*EXERCISE GOAL*: The expected answer is the set of lines in the data below between the line holding "ATOM 143 N N" and the line holding "ATOM 147 O O", inclusive, written out exactly.
Start of DATA FOR ANALYSIS
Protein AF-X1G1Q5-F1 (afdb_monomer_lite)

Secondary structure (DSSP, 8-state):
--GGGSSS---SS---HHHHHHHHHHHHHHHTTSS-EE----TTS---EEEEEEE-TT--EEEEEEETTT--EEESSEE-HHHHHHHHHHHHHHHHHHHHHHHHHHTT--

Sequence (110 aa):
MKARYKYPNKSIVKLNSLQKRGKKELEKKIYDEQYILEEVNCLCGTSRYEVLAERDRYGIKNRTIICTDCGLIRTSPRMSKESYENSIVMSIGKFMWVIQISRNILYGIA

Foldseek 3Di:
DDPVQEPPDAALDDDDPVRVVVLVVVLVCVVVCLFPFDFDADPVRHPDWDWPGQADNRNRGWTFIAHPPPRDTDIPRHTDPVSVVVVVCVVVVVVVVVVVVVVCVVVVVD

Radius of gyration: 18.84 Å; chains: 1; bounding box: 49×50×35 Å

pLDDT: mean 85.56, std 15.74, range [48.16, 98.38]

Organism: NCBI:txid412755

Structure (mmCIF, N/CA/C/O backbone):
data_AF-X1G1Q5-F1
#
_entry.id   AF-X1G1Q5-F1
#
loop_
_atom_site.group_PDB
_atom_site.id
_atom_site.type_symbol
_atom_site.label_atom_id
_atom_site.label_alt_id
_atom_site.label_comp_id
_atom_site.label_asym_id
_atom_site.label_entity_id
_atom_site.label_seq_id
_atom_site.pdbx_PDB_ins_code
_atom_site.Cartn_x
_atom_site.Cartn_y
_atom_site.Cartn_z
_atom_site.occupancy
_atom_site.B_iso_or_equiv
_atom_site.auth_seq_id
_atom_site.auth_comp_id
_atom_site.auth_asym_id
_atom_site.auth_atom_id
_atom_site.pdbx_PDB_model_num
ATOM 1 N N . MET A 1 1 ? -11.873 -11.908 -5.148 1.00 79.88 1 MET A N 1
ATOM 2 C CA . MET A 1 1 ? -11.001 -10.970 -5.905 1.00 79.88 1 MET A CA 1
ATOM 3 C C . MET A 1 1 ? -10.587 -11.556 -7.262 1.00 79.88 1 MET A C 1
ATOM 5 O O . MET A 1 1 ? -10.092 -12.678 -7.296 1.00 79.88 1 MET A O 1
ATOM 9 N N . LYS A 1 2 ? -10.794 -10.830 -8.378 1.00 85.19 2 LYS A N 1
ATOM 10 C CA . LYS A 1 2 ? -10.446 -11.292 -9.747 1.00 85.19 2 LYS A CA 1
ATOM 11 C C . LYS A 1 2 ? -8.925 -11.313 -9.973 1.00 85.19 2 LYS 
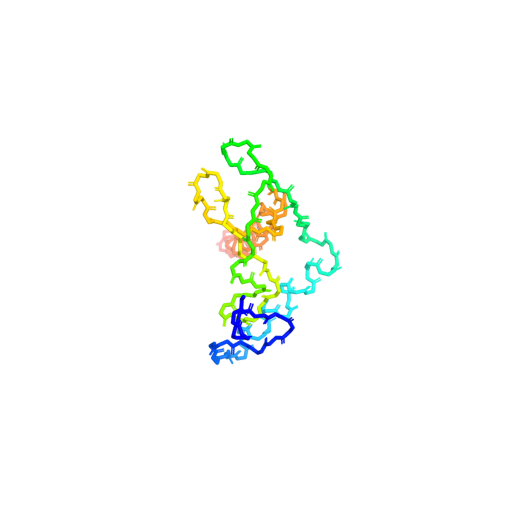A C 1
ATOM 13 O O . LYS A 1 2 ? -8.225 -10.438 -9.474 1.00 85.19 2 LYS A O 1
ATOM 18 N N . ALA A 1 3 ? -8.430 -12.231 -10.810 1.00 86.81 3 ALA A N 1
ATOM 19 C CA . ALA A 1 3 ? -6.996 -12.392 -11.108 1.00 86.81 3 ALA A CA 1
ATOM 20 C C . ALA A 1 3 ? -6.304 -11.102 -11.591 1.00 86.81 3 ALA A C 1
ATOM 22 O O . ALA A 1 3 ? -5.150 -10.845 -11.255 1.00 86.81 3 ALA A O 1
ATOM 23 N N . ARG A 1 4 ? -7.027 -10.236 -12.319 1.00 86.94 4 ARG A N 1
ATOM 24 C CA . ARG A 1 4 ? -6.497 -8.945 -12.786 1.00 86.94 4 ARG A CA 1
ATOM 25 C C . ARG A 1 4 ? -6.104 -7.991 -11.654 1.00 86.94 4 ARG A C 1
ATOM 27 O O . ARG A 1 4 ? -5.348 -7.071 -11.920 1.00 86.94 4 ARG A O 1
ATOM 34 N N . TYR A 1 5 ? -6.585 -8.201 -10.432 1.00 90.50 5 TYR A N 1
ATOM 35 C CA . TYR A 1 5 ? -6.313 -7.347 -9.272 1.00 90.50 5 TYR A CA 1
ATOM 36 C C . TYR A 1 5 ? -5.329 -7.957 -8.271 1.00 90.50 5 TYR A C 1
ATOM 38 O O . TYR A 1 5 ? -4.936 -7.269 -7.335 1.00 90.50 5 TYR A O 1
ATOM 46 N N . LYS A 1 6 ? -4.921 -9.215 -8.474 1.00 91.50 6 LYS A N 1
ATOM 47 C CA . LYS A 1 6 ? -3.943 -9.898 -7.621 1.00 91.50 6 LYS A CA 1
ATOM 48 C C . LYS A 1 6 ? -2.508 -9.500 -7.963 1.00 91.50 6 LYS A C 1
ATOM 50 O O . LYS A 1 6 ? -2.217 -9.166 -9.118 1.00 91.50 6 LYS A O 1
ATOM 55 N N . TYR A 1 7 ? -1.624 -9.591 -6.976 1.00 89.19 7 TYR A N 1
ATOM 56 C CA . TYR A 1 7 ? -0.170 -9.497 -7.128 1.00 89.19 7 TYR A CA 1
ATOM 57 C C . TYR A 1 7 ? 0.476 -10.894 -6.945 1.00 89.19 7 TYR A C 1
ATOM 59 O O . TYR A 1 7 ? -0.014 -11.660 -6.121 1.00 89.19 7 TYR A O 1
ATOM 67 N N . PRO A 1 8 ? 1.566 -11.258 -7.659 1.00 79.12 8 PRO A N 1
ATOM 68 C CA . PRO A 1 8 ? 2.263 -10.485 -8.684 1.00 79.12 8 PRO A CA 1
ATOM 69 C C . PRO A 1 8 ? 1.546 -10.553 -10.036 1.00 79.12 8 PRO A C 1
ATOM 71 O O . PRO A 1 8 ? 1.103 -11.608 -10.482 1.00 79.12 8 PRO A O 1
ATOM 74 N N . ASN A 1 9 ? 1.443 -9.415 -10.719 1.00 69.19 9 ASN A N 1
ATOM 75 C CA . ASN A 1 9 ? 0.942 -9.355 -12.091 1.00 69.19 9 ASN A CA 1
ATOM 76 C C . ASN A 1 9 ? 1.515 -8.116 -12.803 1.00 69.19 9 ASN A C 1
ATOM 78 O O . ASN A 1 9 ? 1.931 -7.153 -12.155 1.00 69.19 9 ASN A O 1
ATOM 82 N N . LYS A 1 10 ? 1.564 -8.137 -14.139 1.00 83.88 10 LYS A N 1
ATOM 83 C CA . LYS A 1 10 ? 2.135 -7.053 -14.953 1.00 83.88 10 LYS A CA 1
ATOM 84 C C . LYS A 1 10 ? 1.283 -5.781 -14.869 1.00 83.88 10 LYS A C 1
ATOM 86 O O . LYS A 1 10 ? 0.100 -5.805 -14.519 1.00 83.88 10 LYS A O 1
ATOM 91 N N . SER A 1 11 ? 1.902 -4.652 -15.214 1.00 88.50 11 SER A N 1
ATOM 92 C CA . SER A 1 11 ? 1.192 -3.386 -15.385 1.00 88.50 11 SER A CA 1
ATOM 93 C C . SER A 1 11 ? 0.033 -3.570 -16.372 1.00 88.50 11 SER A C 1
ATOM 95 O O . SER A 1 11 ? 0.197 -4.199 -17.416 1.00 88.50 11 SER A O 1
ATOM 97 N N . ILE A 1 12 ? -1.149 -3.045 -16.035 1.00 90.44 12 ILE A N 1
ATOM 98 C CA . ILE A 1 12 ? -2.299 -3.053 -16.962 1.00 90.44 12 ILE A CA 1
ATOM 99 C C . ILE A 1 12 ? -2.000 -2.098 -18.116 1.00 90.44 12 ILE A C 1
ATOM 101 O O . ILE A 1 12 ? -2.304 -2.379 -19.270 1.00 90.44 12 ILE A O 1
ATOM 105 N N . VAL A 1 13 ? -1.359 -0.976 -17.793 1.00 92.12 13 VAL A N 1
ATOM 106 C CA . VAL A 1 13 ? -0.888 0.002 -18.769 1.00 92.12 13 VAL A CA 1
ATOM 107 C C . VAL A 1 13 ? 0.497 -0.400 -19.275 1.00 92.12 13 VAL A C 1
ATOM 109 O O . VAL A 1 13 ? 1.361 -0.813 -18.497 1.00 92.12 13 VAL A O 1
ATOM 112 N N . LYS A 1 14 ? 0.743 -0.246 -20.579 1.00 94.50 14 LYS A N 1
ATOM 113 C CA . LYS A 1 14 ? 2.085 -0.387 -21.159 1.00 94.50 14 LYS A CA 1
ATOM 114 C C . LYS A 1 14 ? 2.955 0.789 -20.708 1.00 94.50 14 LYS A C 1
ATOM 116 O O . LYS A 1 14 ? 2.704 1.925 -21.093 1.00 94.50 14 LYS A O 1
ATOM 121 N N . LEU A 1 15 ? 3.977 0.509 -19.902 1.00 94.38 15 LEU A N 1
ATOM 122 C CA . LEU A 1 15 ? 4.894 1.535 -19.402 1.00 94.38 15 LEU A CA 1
End of DATA FOR ANALYSIS
Start of DATA FOR ANALYSIS
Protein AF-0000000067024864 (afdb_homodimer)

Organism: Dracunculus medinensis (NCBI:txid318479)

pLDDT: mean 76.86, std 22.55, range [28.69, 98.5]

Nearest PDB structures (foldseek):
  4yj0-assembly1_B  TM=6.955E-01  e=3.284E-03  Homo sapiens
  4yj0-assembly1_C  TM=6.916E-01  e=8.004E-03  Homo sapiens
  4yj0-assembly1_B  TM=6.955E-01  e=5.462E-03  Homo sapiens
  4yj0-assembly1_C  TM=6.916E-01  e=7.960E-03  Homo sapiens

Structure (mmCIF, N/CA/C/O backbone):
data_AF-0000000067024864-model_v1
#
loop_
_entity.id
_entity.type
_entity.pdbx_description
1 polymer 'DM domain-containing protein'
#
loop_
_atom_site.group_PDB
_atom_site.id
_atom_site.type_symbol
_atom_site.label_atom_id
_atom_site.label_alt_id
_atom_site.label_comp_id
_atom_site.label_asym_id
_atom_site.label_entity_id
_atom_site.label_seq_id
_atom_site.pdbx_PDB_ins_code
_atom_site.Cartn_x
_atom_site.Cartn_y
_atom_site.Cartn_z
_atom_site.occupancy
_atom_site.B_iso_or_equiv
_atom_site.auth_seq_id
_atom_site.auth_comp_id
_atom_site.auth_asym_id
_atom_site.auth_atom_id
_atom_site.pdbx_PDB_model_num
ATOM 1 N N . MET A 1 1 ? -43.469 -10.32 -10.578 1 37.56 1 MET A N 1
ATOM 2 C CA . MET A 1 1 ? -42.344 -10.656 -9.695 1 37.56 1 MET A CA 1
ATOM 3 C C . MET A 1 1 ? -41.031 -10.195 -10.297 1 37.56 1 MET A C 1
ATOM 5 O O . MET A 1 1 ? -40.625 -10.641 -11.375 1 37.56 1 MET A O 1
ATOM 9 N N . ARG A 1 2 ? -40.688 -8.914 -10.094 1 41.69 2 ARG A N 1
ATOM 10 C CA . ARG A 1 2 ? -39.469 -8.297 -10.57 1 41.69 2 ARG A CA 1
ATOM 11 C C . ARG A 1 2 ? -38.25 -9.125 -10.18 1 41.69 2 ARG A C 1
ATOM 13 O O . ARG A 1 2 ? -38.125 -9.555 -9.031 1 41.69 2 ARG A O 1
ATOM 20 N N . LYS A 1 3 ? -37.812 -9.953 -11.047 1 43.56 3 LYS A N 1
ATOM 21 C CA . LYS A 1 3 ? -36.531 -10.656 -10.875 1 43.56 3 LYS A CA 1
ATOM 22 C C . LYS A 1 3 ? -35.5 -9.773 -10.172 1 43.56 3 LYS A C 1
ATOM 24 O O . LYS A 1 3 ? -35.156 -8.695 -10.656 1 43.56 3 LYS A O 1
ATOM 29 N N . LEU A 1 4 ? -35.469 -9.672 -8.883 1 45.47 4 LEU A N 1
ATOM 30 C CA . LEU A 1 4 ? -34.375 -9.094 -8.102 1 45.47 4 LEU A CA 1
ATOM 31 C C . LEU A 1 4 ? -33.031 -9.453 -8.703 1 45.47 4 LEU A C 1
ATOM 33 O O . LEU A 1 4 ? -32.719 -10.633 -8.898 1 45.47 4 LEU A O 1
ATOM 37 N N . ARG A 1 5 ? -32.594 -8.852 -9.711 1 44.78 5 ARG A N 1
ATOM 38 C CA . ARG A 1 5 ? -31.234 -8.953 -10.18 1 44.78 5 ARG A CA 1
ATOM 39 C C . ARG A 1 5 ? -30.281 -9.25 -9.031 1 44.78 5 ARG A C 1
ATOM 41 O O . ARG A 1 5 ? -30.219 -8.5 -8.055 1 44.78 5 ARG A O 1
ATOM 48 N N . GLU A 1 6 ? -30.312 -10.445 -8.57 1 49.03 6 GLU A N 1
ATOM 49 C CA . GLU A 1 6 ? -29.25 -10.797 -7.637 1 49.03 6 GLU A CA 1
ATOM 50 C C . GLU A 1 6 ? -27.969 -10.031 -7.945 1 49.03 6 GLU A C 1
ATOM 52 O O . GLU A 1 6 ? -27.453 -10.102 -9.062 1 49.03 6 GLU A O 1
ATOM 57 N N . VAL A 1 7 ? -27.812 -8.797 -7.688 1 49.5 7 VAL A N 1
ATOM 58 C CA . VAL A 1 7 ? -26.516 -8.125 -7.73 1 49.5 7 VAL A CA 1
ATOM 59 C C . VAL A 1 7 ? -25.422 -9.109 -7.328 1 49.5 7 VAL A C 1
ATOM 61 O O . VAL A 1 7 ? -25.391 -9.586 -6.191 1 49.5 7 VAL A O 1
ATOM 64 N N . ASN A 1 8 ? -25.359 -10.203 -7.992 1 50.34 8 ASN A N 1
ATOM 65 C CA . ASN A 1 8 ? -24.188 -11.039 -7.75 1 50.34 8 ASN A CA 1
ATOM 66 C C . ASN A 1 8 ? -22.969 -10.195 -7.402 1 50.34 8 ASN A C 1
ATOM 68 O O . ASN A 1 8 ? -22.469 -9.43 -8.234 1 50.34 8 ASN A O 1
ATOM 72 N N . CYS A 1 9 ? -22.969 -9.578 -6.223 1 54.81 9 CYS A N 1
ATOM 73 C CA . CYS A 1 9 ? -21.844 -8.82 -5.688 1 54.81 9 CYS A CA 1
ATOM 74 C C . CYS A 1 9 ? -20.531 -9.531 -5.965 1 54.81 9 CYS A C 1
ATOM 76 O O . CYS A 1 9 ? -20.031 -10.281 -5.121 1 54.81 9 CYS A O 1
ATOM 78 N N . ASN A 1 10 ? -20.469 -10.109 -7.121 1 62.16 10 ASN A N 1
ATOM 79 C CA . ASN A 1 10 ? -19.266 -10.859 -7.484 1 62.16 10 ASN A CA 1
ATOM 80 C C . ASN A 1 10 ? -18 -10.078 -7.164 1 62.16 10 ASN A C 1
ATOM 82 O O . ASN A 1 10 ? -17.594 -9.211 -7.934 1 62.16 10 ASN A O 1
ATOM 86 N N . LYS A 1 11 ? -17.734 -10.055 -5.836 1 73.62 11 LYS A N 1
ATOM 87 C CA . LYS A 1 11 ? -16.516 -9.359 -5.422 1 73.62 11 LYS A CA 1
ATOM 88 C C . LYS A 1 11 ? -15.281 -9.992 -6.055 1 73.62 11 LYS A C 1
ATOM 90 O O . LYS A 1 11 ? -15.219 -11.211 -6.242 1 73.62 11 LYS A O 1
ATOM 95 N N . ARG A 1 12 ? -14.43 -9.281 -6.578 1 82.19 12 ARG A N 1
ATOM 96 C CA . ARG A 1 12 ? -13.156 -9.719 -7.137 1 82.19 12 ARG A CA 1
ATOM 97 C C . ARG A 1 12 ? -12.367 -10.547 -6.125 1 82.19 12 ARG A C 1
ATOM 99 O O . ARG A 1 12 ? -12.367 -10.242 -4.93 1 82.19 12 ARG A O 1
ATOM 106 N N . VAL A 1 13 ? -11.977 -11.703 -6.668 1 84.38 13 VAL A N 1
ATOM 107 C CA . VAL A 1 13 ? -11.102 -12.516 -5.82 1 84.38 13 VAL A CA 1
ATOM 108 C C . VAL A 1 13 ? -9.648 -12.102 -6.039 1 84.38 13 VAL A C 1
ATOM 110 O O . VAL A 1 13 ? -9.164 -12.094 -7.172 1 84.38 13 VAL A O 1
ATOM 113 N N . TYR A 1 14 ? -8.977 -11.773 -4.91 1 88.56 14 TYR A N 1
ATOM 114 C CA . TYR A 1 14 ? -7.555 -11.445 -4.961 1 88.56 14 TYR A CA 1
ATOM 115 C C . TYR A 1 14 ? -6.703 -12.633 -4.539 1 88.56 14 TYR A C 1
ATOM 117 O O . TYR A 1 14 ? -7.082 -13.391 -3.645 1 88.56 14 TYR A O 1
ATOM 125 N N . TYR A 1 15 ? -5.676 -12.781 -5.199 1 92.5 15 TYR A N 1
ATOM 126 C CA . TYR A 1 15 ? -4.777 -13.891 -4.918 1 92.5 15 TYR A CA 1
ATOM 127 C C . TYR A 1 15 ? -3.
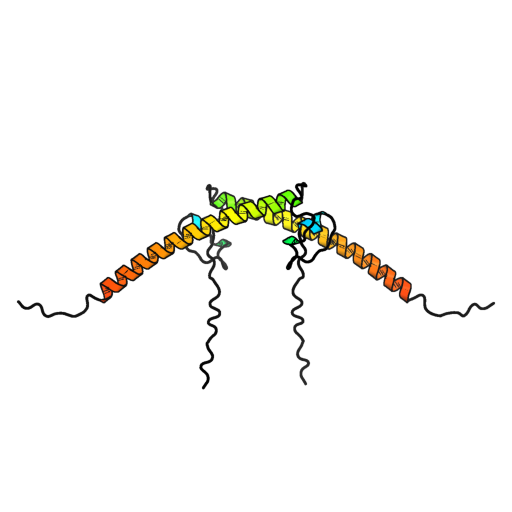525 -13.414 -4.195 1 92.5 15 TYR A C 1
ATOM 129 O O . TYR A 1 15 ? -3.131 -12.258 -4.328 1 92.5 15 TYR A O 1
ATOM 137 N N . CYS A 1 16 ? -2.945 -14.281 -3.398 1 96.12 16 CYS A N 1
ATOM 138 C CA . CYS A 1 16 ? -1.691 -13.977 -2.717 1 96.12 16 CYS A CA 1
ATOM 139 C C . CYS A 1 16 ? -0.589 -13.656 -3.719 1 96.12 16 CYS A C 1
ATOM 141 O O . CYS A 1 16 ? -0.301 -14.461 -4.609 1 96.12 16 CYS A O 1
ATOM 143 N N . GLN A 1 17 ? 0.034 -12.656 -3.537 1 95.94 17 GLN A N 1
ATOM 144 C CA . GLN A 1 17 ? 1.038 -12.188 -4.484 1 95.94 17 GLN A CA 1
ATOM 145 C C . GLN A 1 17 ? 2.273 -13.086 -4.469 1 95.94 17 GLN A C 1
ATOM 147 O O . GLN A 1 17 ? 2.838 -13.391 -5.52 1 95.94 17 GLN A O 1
End of DATA FOR ANALYSIS
*SOLUTION TO THIS PROBLEM*:
ATOM 143 N N . GLN A 1 17 ? 0.034 -12.656 -3.537 1 95.94 17 GLN A N 1
ATOM 144 C CA . GLN A 1 17 ? 1.038 -12.188 -4.484 1 95.94 17 GLN A CA 1
ATOM 145 C C . GLN A 1 17 ? 2.273 -13.086 -4.469 1 95.94 17 GLN A C 1
ATOM 147 O O . GLN A 1 17 ? 2.838 -13.391 -5.52 1 95.94 17 GLN A O 1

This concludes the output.